ACTIVITY: From the records below, set down exactly the lines starting with the line that contains "ATOM 73 C CA" and going on through the line that contains "ATOM 90 C CA". Nothing else is wanted.

Dataset entries
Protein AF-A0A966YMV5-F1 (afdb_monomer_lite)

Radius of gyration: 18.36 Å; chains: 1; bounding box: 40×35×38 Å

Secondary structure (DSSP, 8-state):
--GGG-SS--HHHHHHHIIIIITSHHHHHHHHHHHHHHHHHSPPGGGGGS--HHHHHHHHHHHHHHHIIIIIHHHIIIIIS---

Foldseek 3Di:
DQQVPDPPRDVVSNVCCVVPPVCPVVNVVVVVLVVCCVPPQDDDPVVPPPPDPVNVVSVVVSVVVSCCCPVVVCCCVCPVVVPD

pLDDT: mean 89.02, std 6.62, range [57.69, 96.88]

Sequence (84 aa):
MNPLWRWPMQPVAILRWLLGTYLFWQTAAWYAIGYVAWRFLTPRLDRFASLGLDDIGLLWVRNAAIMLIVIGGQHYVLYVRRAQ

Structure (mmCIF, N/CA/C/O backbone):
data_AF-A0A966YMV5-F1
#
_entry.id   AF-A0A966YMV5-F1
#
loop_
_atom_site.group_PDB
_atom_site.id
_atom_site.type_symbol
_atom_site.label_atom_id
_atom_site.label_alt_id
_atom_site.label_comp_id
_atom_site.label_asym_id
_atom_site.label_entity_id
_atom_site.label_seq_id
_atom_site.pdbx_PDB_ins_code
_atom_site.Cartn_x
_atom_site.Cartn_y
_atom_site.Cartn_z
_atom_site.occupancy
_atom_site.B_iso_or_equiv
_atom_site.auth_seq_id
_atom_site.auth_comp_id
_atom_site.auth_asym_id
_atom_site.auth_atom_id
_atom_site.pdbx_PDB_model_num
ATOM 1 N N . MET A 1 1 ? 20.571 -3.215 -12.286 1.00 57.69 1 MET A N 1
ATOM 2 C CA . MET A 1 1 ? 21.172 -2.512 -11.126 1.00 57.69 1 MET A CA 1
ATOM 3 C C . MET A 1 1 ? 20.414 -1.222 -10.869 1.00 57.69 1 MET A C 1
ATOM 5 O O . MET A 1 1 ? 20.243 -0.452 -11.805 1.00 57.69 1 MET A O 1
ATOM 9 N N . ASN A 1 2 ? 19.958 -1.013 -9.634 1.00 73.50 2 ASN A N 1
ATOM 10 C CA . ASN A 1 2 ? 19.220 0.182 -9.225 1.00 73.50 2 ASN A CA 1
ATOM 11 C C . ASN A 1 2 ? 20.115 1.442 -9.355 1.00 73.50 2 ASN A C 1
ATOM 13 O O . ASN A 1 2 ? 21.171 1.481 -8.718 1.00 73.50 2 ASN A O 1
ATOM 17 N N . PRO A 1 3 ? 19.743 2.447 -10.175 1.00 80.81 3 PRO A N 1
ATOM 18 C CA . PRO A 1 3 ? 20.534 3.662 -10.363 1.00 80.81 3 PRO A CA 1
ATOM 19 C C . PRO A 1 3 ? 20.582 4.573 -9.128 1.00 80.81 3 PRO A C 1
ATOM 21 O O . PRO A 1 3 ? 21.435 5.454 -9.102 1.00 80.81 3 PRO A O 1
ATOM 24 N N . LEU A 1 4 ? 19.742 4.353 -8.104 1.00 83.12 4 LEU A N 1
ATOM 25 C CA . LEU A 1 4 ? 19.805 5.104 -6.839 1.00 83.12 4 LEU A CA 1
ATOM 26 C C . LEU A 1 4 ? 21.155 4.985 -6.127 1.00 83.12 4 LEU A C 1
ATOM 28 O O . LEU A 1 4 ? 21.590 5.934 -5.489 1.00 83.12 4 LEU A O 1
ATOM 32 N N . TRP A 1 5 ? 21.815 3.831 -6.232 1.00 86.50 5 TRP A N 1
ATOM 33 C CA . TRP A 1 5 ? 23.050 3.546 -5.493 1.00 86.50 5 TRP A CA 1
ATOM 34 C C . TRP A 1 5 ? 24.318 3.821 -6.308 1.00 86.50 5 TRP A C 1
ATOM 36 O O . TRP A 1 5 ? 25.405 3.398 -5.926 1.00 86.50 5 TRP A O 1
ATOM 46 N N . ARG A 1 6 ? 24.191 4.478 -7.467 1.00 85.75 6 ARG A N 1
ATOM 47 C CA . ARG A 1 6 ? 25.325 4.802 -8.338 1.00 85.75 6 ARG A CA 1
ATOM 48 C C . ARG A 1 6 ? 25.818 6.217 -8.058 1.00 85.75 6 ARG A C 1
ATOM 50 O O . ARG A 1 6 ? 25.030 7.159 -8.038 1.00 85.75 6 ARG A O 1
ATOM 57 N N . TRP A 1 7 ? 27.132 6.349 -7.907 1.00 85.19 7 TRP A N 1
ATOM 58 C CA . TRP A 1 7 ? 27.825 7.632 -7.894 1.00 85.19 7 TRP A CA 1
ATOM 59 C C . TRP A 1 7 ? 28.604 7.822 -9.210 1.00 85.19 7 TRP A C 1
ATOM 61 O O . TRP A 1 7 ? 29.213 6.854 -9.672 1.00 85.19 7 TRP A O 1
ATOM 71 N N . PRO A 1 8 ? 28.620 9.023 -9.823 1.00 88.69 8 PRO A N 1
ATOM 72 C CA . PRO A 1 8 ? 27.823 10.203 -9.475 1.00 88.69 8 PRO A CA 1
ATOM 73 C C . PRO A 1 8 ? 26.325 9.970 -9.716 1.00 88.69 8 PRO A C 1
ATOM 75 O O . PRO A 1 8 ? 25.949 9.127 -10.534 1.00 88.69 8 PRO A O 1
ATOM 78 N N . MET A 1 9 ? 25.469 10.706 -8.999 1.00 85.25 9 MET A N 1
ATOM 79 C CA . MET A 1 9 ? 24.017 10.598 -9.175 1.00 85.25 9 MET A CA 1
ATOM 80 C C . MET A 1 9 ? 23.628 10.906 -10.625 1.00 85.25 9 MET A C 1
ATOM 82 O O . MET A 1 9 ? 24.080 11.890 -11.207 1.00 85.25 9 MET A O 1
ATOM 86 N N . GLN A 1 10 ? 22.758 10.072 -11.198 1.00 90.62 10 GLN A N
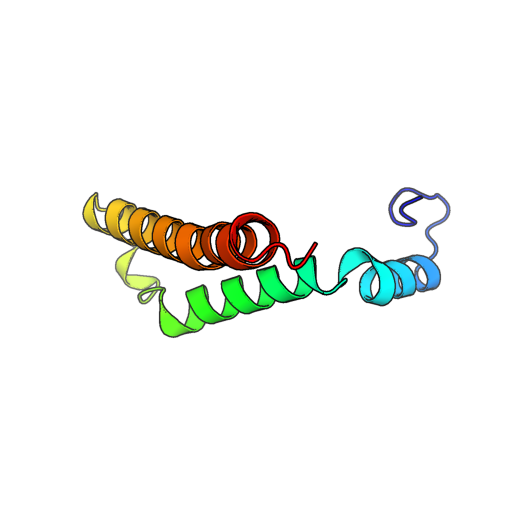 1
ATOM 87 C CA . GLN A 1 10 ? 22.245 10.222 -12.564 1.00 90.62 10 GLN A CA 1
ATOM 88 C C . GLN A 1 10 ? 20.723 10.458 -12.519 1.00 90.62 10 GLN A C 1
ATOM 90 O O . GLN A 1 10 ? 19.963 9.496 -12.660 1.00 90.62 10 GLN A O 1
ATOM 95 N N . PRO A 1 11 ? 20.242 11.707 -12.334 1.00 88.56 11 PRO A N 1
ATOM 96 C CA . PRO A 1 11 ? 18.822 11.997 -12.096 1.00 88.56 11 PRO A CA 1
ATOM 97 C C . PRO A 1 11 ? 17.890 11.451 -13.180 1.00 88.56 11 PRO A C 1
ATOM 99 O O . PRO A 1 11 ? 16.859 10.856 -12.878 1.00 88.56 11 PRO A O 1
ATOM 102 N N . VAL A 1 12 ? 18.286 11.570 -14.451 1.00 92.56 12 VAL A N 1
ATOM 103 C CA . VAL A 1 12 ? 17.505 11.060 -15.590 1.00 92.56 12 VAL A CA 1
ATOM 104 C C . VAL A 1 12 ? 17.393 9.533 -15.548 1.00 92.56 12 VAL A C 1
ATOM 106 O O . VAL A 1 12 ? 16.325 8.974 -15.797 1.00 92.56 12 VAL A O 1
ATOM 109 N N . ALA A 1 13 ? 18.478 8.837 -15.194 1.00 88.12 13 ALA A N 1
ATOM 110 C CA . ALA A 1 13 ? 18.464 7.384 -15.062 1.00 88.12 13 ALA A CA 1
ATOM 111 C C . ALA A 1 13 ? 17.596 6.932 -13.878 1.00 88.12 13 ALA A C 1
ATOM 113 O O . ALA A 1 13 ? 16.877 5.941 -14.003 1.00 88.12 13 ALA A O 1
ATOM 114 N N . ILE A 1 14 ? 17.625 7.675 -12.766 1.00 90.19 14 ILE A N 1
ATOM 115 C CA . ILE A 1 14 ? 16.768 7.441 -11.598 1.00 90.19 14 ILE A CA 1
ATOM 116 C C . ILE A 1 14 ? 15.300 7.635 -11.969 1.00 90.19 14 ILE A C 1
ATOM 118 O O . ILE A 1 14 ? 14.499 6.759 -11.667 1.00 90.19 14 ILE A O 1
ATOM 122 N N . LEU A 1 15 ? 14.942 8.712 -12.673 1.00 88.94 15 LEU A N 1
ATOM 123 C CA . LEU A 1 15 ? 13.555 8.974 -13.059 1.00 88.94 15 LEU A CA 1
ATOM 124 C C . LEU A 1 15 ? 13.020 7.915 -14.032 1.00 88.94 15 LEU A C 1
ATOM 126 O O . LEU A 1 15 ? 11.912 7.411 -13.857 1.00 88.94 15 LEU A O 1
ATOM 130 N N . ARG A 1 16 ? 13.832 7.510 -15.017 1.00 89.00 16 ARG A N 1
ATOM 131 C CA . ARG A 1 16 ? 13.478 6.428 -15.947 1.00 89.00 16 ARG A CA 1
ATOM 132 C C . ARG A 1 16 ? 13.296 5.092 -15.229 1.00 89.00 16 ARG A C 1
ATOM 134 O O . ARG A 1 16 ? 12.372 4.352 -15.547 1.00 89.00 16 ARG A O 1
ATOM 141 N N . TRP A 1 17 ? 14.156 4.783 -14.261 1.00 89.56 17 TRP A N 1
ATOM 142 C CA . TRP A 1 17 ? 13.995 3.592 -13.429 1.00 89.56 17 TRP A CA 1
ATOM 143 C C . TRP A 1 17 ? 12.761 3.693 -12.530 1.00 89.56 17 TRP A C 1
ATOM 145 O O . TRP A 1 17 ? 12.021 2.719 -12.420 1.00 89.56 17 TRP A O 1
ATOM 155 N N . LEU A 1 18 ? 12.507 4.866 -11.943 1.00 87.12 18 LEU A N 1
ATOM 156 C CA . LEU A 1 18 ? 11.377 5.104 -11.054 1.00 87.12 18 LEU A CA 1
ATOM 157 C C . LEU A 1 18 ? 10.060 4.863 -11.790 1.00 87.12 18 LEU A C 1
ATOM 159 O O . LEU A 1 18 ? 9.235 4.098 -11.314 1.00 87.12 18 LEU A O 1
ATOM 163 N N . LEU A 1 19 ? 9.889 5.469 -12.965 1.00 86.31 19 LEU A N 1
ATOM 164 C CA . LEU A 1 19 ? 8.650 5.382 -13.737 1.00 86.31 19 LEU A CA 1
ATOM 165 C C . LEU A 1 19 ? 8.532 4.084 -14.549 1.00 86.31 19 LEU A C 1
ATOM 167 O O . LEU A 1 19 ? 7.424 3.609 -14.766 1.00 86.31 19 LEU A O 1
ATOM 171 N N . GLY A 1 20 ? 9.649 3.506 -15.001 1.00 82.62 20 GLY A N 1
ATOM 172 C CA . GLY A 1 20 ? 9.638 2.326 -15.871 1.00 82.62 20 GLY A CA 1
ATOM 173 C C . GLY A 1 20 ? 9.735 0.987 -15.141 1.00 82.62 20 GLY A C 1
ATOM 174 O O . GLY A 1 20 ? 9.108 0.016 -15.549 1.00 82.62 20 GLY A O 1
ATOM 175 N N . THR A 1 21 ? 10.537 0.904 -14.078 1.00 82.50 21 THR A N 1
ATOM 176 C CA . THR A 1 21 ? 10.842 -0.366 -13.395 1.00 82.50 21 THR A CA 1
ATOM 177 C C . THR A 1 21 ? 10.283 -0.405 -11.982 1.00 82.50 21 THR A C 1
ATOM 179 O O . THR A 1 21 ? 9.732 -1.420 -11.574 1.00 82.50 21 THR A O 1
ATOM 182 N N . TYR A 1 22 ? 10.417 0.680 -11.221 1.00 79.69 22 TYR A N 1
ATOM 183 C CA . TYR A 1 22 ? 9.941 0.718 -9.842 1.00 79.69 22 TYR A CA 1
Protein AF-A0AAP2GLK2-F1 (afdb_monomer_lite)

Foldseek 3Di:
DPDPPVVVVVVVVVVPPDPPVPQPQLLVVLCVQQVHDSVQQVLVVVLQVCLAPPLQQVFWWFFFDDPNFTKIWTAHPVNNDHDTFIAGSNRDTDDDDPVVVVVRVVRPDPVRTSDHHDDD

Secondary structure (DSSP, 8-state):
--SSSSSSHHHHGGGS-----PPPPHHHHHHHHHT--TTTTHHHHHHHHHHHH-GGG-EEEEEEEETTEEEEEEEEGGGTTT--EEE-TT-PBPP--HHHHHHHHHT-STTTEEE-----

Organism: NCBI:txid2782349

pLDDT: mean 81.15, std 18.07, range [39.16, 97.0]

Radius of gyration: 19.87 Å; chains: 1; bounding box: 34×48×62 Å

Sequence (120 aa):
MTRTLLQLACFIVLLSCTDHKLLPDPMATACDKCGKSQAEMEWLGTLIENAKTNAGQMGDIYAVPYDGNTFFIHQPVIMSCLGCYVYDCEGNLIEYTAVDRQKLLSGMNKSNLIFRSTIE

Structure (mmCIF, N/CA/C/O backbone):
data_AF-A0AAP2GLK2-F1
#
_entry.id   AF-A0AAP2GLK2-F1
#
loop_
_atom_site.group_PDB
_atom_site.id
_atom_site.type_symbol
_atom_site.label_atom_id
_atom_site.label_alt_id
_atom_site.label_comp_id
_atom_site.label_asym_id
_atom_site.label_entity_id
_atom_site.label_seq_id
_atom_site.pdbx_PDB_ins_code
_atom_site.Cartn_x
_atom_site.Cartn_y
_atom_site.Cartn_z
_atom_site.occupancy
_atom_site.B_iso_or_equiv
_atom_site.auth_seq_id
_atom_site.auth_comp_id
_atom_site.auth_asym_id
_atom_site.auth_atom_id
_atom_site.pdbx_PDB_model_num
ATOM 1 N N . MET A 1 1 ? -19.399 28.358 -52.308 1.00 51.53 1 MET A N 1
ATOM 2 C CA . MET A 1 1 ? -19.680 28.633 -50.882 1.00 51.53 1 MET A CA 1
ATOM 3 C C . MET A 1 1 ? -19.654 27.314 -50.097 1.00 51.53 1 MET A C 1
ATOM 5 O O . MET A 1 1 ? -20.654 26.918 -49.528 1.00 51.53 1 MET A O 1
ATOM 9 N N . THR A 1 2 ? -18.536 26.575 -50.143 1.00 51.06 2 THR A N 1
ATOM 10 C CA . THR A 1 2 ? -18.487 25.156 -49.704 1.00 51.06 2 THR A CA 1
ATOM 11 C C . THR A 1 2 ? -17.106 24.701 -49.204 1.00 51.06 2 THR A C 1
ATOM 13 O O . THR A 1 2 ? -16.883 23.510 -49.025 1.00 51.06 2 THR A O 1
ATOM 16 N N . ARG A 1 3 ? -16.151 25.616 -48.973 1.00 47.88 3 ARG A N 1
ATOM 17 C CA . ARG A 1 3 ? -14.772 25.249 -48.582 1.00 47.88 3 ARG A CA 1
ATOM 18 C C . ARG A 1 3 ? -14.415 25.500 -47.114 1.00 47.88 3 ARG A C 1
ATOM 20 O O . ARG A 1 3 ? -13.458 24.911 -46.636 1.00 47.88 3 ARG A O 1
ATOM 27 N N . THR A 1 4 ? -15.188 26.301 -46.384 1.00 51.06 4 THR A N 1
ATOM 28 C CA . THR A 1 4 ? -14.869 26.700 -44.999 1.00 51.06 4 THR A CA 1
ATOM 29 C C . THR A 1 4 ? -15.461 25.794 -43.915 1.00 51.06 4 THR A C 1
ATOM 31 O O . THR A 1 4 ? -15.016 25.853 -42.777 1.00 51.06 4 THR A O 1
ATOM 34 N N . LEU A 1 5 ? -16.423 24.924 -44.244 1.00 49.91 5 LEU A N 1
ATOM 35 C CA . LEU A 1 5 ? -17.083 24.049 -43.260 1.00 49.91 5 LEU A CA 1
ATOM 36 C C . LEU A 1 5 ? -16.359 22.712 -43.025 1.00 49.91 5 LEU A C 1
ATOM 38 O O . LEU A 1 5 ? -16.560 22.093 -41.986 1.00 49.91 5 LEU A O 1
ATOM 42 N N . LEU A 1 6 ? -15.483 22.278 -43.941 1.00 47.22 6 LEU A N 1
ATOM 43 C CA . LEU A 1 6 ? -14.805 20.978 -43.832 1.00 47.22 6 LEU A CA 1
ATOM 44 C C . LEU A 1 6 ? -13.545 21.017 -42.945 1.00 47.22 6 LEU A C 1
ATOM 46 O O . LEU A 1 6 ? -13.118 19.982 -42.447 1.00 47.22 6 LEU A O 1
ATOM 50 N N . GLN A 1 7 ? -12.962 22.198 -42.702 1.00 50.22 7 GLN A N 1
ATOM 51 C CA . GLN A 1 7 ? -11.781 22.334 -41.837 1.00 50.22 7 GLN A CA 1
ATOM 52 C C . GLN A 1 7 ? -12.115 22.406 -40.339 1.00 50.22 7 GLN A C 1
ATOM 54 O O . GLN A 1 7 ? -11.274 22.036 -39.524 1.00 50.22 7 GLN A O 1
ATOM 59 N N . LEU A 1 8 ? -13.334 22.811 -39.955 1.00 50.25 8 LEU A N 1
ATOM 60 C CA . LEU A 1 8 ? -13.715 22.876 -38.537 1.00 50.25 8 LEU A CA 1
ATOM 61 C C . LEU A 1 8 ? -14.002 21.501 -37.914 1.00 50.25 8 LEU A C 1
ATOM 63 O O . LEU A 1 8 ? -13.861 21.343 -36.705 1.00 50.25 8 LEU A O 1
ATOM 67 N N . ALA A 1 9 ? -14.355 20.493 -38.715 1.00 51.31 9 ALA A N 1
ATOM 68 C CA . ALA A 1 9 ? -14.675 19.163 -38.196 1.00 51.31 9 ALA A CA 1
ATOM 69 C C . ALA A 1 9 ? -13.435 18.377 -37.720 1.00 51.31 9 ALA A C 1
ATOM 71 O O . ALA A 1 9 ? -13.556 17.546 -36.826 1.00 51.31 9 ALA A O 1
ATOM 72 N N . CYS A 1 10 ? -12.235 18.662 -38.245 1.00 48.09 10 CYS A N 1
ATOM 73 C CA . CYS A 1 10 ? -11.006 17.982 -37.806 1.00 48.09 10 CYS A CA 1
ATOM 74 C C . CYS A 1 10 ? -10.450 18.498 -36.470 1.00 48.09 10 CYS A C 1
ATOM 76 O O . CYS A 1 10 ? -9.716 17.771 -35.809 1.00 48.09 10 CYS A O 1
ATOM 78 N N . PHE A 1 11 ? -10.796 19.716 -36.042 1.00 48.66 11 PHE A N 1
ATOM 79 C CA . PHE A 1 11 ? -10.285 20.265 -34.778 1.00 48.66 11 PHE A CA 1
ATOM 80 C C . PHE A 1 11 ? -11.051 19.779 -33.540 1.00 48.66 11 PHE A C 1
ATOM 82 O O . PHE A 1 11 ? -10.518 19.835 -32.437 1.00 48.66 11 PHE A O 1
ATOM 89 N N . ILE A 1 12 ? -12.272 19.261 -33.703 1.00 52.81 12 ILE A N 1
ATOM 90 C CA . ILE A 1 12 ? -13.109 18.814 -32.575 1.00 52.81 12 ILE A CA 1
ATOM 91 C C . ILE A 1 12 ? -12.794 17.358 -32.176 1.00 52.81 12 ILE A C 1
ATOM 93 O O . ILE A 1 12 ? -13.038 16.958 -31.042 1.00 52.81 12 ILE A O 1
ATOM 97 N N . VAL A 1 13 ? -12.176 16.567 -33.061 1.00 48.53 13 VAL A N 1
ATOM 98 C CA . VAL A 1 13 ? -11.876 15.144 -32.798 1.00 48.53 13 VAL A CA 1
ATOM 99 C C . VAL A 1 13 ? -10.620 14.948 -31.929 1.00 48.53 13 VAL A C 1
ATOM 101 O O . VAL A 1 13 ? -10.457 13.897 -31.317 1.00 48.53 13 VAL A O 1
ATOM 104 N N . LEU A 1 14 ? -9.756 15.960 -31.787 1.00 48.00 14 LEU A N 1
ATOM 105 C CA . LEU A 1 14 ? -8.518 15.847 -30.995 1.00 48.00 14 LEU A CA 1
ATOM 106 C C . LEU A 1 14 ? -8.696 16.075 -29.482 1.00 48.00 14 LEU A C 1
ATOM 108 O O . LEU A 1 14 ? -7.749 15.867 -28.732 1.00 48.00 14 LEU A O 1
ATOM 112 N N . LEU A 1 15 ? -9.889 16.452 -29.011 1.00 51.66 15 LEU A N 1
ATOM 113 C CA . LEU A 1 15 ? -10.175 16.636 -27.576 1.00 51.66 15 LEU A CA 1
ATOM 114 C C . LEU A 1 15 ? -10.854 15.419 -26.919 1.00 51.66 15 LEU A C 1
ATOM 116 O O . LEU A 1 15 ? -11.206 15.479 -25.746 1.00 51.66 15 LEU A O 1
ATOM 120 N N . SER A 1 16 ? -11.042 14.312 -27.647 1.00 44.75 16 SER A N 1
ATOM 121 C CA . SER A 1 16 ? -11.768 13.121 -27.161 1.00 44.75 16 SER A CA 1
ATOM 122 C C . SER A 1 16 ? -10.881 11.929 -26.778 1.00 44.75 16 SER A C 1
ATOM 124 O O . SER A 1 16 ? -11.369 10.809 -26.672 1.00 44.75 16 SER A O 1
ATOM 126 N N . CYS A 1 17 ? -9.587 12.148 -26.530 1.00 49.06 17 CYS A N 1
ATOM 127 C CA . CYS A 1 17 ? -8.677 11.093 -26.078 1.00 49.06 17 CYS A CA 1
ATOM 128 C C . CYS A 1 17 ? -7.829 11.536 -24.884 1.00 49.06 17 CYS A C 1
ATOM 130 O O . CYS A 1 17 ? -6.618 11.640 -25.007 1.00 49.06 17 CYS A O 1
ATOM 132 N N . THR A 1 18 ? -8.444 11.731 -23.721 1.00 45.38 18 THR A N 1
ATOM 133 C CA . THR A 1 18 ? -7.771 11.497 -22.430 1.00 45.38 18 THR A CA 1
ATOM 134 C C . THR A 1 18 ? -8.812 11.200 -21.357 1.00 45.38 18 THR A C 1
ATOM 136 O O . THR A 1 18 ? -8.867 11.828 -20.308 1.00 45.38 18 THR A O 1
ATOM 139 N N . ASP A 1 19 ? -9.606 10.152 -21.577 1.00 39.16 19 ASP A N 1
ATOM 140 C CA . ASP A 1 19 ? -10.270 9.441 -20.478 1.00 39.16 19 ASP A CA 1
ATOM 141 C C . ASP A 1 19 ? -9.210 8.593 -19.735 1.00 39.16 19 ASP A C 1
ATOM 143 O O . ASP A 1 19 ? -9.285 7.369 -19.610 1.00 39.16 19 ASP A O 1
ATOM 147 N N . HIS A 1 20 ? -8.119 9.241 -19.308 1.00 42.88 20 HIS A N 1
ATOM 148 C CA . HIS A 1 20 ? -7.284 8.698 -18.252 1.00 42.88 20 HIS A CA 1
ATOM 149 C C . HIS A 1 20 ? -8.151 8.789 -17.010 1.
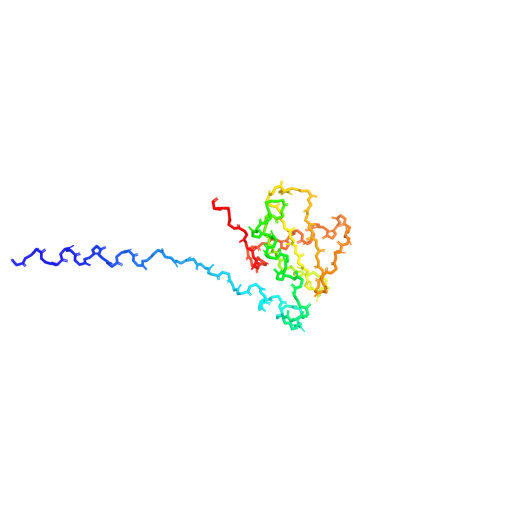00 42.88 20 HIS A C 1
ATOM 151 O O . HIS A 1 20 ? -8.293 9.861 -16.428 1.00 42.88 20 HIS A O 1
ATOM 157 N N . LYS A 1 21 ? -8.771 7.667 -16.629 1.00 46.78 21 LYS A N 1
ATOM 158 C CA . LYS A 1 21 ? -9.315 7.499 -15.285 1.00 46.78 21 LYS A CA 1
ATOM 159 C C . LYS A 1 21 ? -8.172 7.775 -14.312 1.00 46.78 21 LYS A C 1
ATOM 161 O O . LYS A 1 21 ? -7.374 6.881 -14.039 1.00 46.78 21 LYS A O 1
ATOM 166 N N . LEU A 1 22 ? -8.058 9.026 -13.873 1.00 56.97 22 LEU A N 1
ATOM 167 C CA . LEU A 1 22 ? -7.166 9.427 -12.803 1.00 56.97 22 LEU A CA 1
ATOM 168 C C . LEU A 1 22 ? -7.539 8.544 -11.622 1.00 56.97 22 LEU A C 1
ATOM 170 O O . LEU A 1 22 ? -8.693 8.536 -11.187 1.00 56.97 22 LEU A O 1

EXERCISE ANSWER:
ATOM 73 C CA . CYS A 1 10 ? -11.006 17.982 -37.806 1.00 48.09 10 CYS A CA 1
ATOM 74 C C . CYS A 1 10 ? -10.450 18.498 -36.470 1.00 48.09 10 CYS A C 1
ATOM 76 O O . CYS A 1 10 ? -9.716 17.771 -35.809 1.00 48.09 10 CYS A O 1
ATOM 78 N N . PHE A 1 11 ? -10.796 19.716 -36.042 1.00 48.66 11 PHE A N 1
ATOM 79 C CA . PHE A 1 11 ? -10.285 20.265 -34.778 1.00 48.66 11 PHE A CA 1
ATOM 80 C C . PHE A 1 11 ? -11.051 19.779 -33.540 1.00 48.66 11 PHE A C 1
ATOM 82 O O . PHE A 1 11 ? -10.518 19.835 -32.437 1.00 48.66 11 PHE A O 1
ATOM 89 N N . ILE A 1 12 ? -12.272 19.261 -33.703 1.00 52.81 12 ILE A N 1
ATOM 90 C CA . ILE A 1 12 ? -13.109 18.814 -32.575 1.00 52.81 12 ILE A CA 1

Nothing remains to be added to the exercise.